- [PROBLEM TO SOLVE] Every line from the one with "ATOM 238 O O" to the one with "ATOM 276 C C", including those two, is to be copied exactly; all other lines of the entries below are left out.

[Saved entries]
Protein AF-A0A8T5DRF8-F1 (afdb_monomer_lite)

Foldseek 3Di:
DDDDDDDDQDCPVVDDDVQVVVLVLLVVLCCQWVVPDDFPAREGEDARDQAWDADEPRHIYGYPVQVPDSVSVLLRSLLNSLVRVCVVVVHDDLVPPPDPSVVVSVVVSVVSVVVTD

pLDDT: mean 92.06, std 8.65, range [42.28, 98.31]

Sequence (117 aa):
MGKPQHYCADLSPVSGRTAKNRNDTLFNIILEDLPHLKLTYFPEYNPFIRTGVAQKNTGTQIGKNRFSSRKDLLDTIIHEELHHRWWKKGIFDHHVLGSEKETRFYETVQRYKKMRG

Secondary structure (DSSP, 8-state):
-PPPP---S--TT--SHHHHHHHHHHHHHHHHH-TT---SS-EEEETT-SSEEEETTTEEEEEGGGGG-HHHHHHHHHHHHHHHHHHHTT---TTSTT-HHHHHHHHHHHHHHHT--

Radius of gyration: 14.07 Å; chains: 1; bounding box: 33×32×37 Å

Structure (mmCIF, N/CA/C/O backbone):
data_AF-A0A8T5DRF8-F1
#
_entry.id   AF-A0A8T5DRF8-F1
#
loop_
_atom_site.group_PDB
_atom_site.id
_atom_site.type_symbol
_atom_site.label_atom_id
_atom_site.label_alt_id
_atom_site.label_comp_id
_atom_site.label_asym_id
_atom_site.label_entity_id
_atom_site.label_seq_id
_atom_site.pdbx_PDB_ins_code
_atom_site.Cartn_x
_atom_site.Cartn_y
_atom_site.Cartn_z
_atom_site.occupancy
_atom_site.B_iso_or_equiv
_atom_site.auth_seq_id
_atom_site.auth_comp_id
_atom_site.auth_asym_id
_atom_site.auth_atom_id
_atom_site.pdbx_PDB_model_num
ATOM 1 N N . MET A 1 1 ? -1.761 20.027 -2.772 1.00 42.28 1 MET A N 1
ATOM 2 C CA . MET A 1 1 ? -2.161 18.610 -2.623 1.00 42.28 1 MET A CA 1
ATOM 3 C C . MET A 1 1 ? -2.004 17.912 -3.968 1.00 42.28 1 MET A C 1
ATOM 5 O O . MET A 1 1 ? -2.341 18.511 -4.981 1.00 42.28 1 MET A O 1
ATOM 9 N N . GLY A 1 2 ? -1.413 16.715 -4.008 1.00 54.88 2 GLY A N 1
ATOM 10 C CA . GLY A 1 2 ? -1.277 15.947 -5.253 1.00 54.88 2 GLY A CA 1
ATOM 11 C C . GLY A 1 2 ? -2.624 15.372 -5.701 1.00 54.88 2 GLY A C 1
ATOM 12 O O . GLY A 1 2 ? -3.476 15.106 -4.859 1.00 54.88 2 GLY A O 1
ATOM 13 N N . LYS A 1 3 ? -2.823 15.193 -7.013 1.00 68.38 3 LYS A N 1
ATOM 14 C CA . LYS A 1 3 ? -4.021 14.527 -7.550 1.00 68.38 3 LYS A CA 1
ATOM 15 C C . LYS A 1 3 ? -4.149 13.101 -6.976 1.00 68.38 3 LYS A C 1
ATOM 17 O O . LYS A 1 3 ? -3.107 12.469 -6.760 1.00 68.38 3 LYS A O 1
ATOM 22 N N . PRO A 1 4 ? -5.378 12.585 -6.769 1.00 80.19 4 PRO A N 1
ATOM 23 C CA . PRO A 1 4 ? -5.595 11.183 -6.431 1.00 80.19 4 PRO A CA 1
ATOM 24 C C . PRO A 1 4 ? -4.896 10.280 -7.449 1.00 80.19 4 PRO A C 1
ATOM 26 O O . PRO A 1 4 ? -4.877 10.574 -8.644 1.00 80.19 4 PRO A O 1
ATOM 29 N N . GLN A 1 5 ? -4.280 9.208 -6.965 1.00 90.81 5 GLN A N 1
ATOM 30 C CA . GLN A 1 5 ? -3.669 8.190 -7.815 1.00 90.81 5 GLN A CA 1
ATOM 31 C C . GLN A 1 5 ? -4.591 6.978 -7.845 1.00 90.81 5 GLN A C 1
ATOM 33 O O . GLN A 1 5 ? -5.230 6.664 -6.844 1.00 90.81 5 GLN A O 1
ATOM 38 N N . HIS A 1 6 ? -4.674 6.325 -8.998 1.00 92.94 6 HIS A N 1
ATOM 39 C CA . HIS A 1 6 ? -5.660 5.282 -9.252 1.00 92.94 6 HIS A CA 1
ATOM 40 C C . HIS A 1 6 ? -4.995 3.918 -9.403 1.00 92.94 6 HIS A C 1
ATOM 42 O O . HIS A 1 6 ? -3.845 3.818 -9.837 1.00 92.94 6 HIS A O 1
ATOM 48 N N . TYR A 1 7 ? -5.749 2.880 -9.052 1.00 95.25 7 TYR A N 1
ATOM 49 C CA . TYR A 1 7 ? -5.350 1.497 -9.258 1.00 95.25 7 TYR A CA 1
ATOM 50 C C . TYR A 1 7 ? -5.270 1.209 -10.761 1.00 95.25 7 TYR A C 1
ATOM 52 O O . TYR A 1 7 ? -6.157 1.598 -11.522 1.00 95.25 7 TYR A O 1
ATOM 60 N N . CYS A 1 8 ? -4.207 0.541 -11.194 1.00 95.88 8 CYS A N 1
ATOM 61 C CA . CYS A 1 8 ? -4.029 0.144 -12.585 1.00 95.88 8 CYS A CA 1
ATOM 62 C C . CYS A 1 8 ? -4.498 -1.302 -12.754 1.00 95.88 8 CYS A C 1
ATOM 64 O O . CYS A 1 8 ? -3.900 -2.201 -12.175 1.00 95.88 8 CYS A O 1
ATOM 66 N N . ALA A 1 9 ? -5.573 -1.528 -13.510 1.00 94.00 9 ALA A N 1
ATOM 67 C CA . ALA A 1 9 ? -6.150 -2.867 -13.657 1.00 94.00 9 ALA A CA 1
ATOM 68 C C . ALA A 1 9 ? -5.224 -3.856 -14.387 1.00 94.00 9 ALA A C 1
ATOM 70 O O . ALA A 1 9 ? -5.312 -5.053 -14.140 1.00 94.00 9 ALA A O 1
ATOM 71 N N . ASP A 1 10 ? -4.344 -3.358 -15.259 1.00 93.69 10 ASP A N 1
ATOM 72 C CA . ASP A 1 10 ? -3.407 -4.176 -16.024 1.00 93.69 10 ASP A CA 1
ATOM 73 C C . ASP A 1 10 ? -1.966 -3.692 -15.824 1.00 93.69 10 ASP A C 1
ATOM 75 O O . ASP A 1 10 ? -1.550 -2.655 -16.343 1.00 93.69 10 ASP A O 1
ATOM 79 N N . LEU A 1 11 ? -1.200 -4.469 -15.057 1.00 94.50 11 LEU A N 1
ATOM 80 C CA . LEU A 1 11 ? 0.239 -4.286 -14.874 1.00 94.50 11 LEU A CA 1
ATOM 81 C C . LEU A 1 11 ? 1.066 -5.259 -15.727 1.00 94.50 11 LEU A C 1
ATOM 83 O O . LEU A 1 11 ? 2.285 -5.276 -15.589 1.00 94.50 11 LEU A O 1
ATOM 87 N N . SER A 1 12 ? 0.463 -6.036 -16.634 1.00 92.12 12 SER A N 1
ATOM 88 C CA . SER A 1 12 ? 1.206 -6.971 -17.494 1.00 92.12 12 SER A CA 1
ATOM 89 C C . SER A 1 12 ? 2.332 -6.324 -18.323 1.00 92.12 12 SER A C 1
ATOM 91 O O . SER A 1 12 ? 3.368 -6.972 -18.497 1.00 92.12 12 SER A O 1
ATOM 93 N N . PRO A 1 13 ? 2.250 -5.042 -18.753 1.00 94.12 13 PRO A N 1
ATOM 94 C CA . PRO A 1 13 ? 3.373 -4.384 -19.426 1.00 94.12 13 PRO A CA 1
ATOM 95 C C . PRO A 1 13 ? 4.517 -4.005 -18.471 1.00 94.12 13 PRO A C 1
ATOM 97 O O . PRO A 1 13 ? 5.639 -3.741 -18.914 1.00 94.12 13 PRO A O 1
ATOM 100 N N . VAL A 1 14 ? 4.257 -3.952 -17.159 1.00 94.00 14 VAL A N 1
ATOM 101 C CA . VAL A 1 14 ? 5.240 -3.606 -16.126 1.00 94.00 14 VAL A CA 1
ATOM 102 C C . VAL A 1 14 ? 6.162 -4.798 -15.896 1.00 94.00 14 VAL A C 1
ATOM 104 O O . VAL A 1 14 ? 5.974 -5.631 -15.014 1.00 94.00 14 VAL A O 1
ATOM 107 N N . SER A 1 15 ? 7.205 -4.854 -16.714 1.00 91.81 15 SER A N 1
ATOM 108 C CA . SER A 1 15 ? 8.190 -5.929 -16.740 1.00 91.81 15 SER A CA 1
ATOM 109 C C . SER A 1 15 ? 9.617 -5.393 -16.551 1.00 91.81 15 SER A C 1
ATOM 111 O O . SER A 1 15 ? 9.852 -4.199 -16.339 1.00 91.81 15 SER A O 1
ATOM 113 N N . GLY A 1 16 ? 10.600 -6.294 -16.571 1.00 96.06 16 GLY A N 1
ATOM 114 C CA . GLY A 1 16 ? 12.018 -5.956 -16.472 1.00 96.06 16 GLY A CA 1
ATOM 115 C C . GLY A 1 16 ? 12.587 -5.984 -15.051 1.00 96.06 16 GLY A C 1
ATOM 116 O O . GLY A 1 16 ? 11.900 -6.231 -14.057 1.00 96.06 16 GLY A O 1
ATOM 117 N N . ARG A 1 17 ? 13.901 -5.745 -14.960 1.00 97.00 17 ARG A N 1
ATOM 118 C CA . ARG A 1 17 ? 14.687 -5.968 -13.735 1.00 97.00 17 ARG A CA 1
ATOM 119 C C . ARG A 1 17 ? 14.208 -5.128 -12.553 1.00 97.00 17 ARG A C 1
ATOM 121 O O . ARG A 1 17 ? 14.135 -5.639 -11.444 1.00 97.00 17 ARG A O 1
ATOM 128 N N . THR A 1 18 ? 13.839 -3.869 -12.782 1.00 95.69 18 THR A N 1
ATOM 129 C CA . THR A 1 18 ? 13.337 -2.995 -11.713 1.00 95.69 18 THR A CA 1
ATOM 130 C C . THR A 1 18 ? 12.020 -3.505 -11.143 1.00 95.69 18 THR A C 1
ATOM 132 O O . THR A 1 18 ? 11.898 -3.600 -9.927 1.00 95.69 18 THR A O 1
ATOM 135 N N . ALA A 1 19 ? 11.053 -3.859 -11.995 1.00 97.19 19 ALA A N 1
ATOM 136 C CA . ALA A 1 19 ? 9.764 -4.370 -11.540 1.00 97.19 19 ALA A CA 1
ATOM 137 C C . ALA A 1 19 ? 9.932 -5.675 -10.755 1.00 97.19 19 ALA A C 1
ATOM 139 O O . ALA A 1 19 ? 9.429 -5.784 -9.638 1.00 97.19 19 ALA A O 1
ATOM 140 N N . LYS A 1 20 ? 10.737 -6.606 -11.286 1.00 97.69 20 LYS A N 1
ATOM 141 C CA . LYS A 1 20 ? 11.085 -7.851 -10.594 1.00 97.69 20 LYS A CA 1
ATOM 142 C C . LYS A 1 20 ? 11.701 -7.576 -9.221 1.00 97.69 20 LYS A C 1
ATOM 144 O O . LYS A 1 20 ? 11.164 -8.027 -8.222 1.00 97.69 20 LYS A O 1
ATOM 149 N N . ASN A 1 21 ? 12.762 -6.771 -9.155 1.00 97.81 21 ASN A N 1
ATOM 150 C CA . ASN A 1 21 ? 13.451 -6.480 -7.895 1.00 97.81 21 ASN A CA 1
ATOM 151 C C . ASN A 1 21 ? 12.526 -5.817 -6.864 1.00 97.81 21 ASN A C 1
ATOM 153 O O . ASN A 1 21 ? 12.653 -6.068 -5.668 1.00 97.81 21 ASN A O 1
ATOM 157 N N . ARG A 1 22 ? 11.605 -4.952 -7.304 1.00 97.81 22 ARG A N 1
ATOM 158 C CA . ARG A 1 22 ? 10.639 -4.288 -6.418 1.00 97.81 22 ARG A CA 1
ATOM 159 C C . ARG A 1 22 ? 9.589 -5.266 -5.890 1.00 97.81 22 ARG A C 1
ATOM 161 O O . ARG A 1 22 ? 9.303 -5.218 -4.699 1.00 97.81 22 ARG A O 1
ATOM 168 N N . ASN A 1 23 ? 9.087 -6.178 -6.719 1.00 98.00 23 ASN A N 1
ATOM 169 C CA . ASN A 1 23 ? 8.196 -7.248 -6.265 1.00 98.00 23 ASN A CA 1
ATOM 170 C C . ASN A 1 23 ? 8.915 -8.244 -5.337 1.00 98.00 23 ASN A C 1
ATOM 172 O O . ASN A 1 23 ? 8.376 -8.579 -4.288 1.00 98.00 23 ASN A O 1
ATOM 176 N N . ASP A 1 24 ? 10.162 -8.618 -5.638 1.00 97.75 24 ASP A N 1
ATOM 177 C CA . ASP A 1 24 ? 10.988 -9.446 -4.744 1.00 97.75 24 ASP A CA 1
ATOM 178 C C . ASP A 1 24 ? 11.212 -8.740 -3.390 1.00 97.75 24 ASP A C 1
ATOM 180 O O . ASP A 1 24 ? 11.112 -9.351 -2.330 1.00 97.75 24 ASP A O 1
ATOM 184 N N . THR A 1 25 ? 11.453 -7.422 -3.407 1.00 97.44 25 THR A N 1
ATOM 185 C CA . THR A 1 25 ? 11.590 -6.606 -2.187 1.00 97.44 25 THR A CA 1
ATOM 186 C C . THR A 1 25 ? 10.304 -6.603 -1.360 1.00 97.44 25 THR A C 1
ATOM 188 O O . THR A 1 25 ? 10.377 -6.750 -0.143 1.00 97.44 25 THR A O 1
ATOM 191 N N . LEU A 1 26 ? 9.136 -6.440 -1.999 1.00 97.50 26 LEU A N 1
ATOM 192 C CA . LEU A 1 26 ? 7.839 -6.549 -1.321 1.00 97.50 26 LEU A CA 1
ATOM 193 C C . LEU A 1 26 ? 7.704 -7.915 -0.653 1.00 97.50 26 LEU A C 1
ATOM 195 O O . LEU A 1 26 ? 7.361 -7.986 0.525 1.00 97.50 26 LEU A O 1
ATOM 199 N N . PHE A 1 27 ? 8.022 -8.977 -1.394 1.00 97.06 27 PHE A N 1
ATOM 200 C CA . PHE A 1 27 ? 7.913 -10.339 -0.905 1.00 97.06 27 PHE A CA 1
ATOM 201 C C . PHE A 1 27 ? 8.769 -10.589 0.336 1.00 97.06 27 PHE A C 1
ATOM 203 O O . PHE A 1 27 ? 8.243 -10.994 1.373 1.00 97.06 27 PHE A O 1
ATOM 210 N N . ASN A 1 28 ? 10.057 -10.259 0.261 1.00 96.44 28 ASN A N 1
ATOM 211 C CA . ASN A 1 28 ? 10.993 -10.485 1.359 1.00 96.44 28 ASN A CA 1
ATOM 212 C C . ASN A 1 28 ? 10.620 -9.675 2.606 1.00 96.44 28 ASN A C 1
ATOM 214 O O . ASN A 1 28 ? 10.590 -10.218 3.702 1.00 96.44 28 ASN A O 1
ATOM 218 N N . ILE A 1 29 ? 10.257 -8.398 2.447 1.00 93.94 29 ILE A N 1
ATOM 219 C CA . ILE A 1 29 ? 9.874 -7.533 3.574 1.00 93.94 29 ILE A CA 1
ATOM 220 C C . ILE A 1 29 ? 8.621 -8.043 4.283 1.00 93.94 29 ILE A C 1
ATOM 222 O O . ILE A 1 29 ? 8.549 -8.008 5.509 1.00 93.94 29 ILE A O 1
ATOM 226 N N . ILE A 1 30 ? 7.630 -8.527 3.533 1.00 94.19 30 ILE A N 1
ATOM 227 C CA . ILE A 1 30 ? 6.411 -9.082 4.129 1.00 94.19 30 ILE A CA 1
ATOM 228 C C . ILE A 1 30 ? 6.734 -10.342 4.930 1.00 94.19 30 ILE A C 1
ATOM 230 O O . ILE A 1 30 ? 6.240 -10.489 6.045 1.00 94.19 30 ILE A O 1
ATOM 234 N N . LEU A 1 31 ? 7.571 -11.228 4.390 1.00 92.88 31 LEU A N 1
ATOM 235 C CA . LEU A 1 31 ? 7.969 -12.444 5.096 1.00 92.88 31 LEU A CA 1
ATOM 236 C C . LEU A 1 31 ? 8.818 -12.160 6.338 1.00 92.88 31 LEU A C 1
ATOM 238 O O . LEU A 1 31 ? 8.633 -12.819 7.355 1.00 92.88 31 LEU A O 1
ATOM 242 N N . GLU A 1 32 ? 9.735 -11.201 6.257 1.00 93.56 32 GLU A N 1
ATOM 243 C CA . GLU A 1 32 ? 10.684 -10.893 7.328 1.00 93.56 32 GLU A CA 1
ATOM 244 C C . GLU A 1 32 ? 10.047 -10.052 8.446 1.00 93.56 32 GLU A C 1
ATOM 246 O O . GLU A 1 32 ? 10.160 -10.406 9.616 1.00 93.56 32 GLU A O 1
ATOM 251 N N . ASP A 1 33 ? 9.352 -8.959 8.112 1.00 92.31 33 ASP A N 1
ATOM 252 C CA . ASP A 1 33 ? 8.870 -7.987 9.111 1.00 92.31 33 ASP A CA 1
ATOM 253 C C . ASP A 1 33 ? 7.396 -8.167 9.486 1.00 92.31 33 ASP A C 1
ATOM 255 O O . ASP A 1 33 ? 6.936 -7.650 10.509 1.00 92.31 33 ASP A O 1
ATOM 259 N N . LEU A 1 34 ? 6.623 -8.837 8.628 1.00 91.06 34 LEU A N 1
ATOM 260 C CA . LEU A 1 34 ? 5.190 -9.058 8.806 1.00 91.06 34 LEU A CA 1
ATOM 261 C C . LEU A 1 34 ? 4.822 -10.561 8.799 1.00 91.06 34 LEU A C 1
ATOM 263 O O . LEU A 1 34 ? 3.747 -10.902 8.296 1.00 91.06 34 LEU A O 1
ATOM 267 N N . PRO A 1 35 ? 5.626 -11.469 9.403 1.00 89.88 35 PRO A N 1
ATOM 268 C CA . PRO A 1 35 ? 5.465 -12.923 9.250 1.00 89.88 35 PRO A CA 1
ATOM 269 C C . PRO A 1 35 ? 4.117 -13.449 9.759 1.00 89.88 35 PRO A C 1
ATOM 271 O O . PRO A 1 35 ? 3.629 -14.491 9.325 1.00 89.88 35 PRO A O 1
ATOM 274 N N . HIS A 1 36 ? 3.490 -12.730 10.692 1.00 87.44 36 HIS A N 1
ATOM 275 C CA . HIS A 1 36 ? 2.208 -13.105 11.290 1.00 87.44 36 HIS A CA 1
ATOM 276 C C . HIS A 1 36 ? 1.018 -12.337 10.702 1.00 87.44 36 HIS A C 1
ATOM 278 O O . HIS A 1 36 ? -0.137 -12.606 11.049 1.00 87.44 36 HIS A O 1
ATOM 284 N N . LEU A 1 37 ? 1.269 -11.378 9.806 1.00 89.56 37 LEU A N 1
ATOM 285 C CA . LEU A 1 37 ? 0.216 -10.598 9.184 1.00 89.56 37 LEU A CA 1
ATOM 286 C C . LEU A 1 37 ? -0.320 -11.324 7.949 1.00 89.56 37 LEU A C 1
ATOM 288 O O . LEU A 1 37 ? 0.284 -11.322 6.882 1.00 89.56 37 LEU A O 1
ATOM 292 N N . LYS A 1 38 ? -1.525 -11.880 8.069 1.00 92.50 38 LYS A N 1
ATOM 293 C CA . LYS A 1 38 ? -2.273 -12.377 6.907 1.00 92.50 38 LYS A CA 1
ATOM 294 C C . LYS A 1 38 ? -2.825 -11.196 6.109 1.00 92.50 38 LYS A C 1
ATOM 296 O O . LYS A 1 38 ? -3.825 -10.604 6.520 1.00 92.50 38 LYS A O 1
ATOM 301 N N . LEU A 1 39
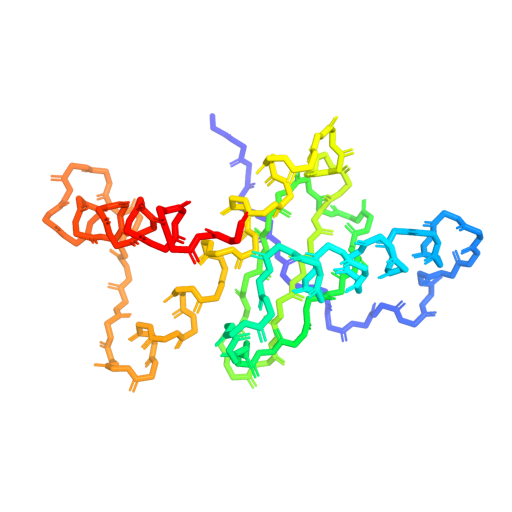 ? -2.154 -10.834 5.020 1.00 94.81 39 LEU A N 1
ATOM 302 C CA . LEU A 1 39 ? -2.620 -9.798 4.097 1.00 94.81 39 LEU A CA 1
ATOM 303 C C . LEU A 1 39 ? -3.882 -10.259 3.361 1.00 94.81 39 LEU A C 1
ATOM 305 O O . LEU A 1 39 ? -4.010 -11.432 3.012 1.00 94.81 39 LEU A O 1
ATOM 309 N N . THR A 1 40 ? -4.804 -9.329 3.118 1.00 97.38 40 THR A N 1
ATOM 310 C CA . THR A 1 40 ? -6.010 -9.584 2.321 1.00 97.38 40 THR A CA 1
ATOM 311 C C . THR A 1 40 ? -5.643 -9.773 0.850 1.00 97.38 40 THR A C 1
ATOM 313 O O . THR A 1 40 ? -6.154 -10.678 0.196 1.00 97.38 40 THR A O 1
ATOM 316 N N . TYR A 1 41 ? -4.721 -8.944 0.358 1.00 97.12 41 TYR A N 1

- [REPLY TO THE TASK]
ATOM 238 O O . LEU A 1 31 ? 8.633 -12.819 7.355 1.00 92.88 31 LEU A O 1
ATOM 242 N N . GLU A 1 32 ? 9.735 -11.201 6.257 1.00 93.56 32 GLU A N 1
ATOM 243 C CA . GLU A 1 32 ? 10.684 -10.893 7.328 1.00 93.56 32 GLU A CA 1
ATOM 244 C C . GLU A 1 32 ? 10.047 -10.052 8.446 1.00 93.56 32 GLU A C 1
ATOM 246 O O . GLU A 1 32 ? 10.160 -10.406 9.616 1.00 93.56 32 GLU A O 1
ATOM 251 N N . ASP A 1 33 ? 9.352 -8.959 8.112 1.00 92.31 33 ASP A N 1
ATOM 252 C CA . ASP A 1 33 ? 8.870 -7.987 9.111 1.00 92.31 33 ASP A CA 1
ATOM 253 C C . ASP A 1 33 ? 7.396 -8.167 9.486 1.00 92.31 33 ASP A C 1
ATOM 255 O O . ASP A 1 33 ? 6.936 -7.650 10.509 1.00 92.31 33 ASP A O 1
ATOM 259 N N . LEU A 1 34 ? 6.623 -8.837 8.628 1.00 91.06 34 LEU A N 1
ATOM 260 C CA . LEU A 1 34 ? 5.190 -9.058 8.806 1.00 91.06 34 LEU A CA 1
ATOM 261 C C . LEU A 1 34 ? 4.822 -10.561 8.799 1.00 91.06 34 LEU A C 1
ATOM 263 O O . LEU A 1 34 ? 3.747 -10.902 8.296 1.00 91.06 34 LEU A O 1
ATOM 267 N N . PRO A 1 35 ? 5.626 -11.469 9.403 1.00 89.88 35 PRO A N 1
ATOM 268 C CA . PRO A 1 35 ? 5.465 -12.923 9.250 1.00 89.88 35 PRO A CA 1
ATOM 269 C C . PRO A 1 35 ? 4.117 -13.449 9.759 1.00 89.88 35 PRO A C 1
ATOM 271 O O . PRO A 1 35 ? 3.629 -14.491 9.325 1.00 89.88 35 PRO A O 1
ATOM 274 N N . HIS A 1 36 ? 3.490 -12.730 10.692 1.00 87.44 36 HIS A N 1
ATOM 275 C CA . HIS A 1 36 ? 2.208 -13.105 11.290 1.00 87.44 36 HIS A CA 1
ATOM 276 C C . HIS A 1 36 ? 1.018 -12.337 10.702 1.00 87.44 36 HIS A C 1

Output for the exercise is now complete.